### Task instructions
The material below includes pictures; leave them out and return only the lines between the line containing "ATOM 46 C C . PHE A 1 6 ? -5.128 9.368 3.38" and the line containing "ATOM 59 O O", inclusive, word for word.

= Beginning of Section =

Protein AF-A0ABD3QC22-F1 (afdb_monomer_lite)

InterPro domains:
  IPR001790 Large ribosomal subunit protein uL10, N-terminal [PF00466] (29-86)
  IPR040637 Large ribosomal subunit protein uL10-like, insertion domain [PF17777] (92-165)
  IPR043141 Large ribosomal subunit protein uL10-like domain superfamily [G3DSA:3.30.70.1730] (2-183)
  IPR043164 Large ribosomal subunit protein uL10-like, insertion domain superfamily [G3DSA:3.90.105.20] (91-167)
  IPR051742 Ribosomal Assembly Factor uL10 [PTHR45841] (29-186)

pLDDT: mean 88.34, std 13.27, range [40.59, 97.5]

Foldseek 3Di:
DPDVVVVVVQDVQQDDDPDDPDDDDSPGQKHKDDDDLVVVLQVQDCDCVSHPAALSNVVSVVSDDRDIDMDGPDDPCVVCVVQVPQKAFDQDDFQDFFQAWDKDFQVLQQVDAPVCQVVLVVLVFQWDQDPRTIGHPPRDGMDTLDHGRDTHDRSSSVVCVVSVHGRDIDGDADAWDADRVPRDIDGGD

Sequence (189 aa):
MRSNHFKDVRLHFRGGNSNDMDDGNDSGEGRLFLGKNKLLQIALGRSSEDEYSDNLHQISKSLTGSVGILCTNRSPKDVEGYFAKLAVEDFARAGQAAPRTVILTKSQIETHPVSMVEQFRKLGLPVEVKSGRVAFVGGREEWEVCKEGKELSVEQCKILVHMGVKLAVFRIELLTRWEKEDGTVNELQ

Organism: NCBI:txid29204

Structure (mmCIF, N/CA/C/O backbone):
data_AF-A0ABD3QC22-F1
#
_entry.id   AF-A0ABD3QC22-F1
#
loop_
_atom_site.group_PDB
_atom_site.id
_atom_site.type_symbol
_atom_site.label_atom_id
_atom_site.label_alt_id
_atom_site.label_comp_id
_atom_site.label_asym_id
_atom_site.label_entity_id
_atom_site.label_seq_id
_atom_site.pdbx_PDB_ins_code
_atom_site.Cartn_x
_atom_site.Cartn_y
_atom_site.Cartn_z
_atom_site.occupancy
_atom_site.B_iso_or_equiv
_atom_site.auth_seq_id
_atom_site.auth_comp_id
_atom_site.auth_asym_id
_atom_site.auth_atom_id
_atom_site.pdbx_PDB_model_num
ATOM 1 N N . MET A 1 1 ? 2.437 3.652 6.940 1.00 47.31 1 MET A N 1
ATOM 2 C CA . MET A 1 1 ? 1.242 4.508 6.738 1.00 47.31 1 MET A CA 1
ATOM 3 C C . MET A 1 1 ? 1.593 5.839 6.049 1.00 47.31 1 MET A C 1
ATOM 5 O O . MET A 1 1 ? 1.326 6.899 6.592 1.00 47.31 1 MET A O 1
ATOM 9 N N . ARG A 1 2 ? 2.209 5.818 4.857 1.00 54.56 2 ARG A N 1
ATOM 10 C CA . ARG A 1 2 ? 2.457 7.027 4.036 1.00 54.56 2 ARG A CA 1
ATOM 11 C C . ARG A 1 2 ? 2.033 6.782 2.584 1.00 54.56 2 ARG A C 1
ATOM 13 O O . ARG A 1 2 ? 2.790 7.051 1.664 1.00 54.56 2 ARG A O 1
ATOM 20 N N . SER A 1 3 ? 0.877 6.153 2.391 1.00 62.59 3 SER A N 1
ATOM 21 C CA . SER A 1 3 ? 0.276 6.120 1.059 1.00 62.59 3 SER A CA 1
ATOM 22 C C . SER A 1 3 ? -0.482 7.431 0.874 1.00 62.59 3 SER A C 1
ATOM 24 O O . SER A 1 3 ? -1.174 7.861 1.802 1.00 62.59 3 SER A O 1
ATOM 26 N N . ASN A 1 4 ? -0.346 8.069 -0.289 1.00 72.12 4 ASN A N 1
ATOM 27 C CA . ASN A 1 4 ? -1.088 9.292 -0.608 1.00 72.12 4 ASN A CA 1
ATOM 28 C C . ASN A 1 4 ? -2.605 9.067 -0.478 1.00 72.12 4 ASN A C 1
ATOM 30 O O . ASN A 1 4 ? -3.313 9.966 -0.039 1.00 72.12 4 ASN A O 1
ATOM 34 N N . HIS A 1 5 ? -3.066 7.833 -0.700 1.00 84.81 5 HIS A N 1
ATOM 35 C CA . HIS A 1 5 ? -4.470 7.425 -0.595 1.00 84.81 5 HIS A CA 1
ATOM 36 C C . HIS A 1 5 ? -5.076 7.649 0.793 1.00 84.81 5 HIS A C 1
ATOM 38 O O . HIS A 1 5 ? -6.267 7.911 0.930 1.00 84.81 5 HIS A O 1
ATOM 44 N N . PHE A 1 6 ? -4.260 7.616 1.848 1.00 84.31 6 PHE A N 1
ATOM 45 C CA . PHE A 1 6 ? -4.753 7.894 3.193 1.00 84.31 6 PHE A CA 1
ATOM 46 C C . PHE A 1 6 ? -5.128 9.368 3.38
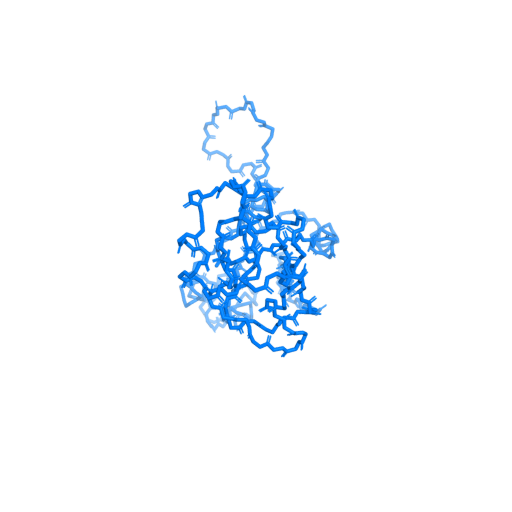7 1.00 84.31 6 PHE A C 1
ATOM 48 O O . PHE A 1 6 ? -6.047 9.689 4.142 1.00 84.31 6 PHE A O 1
ATOM 55 N N . LYS A 1 7 ? -4.426 10.280 2.702 1.00 84.88 7 LYS A N 1
ATOM 56 C CA . LYS A 1 7 ? -4.773 11.704 2.706 1.00 84.88 7 LYS A CA 1
ATOM 57 C C . LYS A 1 7 ? -6.153 11.903 2.083 1.00 84.88 7 LYS A C 1
ATOM 59 O O . LYS A 1 7 ? -6.936 12.666 2.637 1.00 84.88 7 LYS A O 1
ATOM 64 N N . ASP A 1 8 ? -6.460 11.176 1.014 1.00 86.88 8 ASP A N 1
ATOM 65 C CA . ASP A 1 8 ? -7.751 11.252 0.326 1.00 86.88 8 ASP A CA 1
ATOM 66 C C . ASP A 1 8 ? -8.888 10.760 1.227 1.00 86.88 8 ASP A C 1
ATOM 68 O O . ASP A 1 8 ? -9.894 11.448 1.376 1.00 86.88 8 ASP A O 1
ATOM 72 N N . VAL A 1 9 ? -8.686 9.643 1.939 1.00 89.25 9 VAL A N 1
ATOM 73 C CA . VAL A 1 9 ? -9.637 9.157 2.958 1.00 89.25 9 VAL A CA 1
ATOM 74 C C . VAL A 1 9 ? -9.844 10.202 4.052 1.00 89.25 9 VAL A C 1
ATOM 76 O O . VAL A 1 9 ? -10.976 10.516 4.413 1.00 89.25 9 VAL A O 1
ATOM 79 N N . ARG A 1 10 ? -8.760 10.788 4.570 1.00 87.38 10 ARG A N 1
ATOM 80 C CA . ARG A 1 10 ? -8.858 11.831 5.596 1.00 87.38 10 ARG A CA 1
ATOM 81 C C . ARG A 1 10 ? -9.628 13.051 5.090 1.00 87.38 10 ARG A C 1
ATOM 83 O O . ARG A 1 10 ? -10.419 13.601 5.844 1.00 87.38 10 ARG A O 1
ATOM 90 N N . LEU A 1 11 ? -9.402 13.475 3.848 1.00 85.44 11 LEU A N 1
ATOM 91 C CA . LEU A 1 11 ? -10.116 14.599 3.238 1.00 85.44 11 LEU A CA 1
ATOM 92 C C . LEU A 1 11 ? -11.598 14.279 3.013 1.00 85.44 11 LEU A C 1
ATOM 94 O O . LEU A 1 11 ? -12.432 15.135 3.286 1.00 85.44 11 LEU A O 1
ATOM 98 N N . HIS A 1 12 ? -11.923 13.052 2.601 1.00 87.12 12 HIS A N 1
ATOM 99 C CA . HIS A 1 12 ? -13.299 12.603 2.389 1.00 87.12 12 HIS A CA 1
ATOM 100 C C . HIS A 1 12 ? -14.169 12.730 3.648 1.00 87.12 12 HIS A C 1
ATOM 102 O O . HIS A 1 12 ? -15.325 13.140 3.554 1.00 87.12 12 HIS A O 1
ATOM 108 N N . PHE A 1 13 ? -13.613 12.405 4.820 1.00 87.94 13 PHE A N 1
ATOM 109 C CA . PHE A 1 13 ? -14.323 12.520 6.099 1.00 87.94 13 PHE A CA 1
ATOM 110 C C . PHE A 1 13 ? -14.217 13.906 6.739 1.00 87.94 13 PHE A C 1
ATOM 112 O O . PHE A 1 13 ? -15.111 14.284 7.485 1.00 87.94 13 PHE A O 1
ATOM 119 N N . ARG A 1 14 ? -13.171 14.690 6.442 1.00 81.81 14 ARG A N 1
ATOM 120 C CA . ARG A 1 14 ? -12.981 16.006 7.072 1.00 81.81 14 ARG A CA 1
ATOM 121 C C . ARG A 1 14 ? -14.056 17.024 6.687 1.00 81.81 14 ARG A C 1
ATOM 123 O O . ARG A 1 14 ? -14.246 17.956 7.451 1.00 81.81 14 ARG A O 1
ATOM 130 N N . GLY A 1 15 ? -14.736 16.856 5.551 1.00 63.62 15 GLY A N 1
ATOM 131 C CA . GLY A 1 15 ? -15.657 17.861 5.013 1.00 63.62 15 GLY A CA 1
ATOM 132 C C . GLY A 1 15 ? -14.910 19.121 4.548 1.00 63.62 15 GLY A C 1
ATOM 133 O O . GLY A 1 15 ? -13.931 19.554 5.157 1.00 63.62 15 GLY A O 1
ATOM 134 N N . GLY A 1 16 ? -15.314 19.693 3.416 1.00 53.69 16 GLY A N 1
ATOM 135 C CA . GLY A 1 16 ? -14.773 20.971 2.959 1.00 53.69 16 GLY A CA 1
ATOM 136 C C . GLY A 1 16 ? -14.955 21.201 1.467 1.00 53.69 16 GLY A C 1
ATOM 137 O O . GLY A 1 16 ? -14.129 20.763 0.667 1.00 53.69 16 GLY A O 1
ATOM 138 N N . ASN A 1 17 ? -15.998 21.957 1.114 1.00 44.47 17 ASN A N 1
ATOM 139 C CA . ASN A 1 17 ? -15.950 22.803 -0.073 1.00 44.47 17 ASN A CA 1
ATOM 140 C C . ASN A 1 17 ? -14.779 23.782 0.100 1.00 44.47 17 ASN A C 1
ATOM 142 O O . ASN A 1 17 ? -14.565 24.340 1.173 1.00 44.47 17 ASN A O 1
ATOM 146 N N . SER A 1 18 ? -13.995 23.966 -0.952 1.00 42.22 18 SER A N 1
ATOM 147 C CA . SER A 1 18 ? -12.693 24.633 -0.935 1.00 42.22 18 SER A CA 1
ATOM 148 C C . SER A 1 18 ? -12.734 26.167 -0.843 1.00 42.22 18 SER A C 1
ATOM 150 O O . SER A 1 18 ? -11.833 26.793 -1.392 1.00 42.22 18 SER A O 1
ATOM 152 N N . ASN A 1 19 ? -13.738 26.784 -0.205 1.00 44.91 19 ASN A N 1
ATOM 153 C CA . ASN A 1 19 ? -13.938 28.238 -0.308 1.00 44.91 19 ASN A CA 1
ATOM 154 C C . ASN A 1 19 ? -14.101 29.052 0.983 1.00 44.91 19 ASN A C 1
ATOM 156 O O . ASN A 1 19 ? -14.142 30.271 0.862 1.00 44.91 19 ASN A O 1
ATOM 160 N N . ASP A 1 20 ? -14.092 28.464 2.180 1.00 40.59 20 ASP 
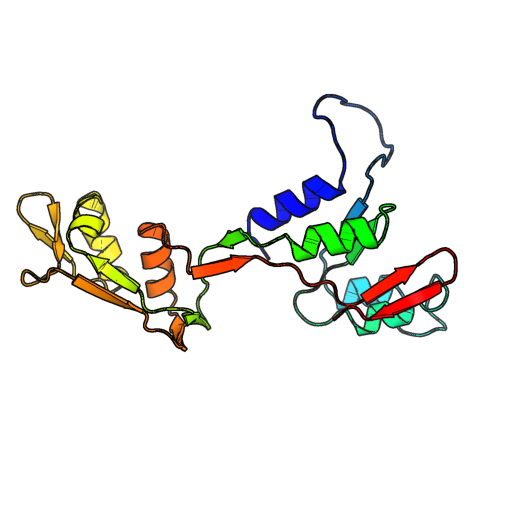A N 1
ATOM 161 C CA . ASP A 1 20 ? -14.239 29.259 3.408 1.00 40.59 20 ASP A CA 1
ATOM 162 C C . ASP A 1 20 ? -12.944 29.264 4.237 1.00 40.59 20 ASP A C 1
ATOM 164 O O . ASP A 1 20 ? -12.553 28.277 4.863 1.00 40.59 20 ASP A O 1
ATOM 168 N N . MET A 1 21 ? -12.245 30.403 4.195 1.00 56.09 21 MET A N 1
ATOM 169 C CA . MET A 1 21 ? -11.319 30.833 5.242 1.00 56.09 21 MET A CA 1
ATOM 170 C C . MET A 1 21 ? -12.159 31.443 6.371 1.00 56.09 21 MET A C 1
ATOM 172 O O . MET A 1 21 ? -12.455 32.627 6.275 1.00 56.09 21 MET A O 1
ATOM 176 N N . ASP A 1 22 ? -12.530 30.692 7.415 1.00 41.31 22 ASP A N 1
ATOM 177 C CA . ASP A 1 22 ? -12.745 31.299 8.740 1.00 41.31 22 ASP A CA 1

= End of Section =

### Task response
ATOM 46 C C . PHE A 1 6 ? -5.128 9.368 3.38
7 1.00 84.31 6 PHE A C 1
ATOM 48 O O . PHE A 1 6 ? -6.047 9.689 4.142 1.00 84.31 6 PHE A O 1
ATOM 55 N N . LYS A 1 7 ? -4.426 10.280 2.702 1.00 84.88 7 LYS A N 1
ATOM 56 C CA . LYS A 1 7 ? -4.773 11.704 2.706 1.00 84.88 7 LYS A CA 1
ATOM 57 C C . LYS A 1 7 ? -6.153 11.903 2.083 1.00 84.88 7 LYS A C 1
ATOM 59 O O . LYS A 1 7 ? -6.936 12.666 2.637 1.00 84.88 7 LYS A O 1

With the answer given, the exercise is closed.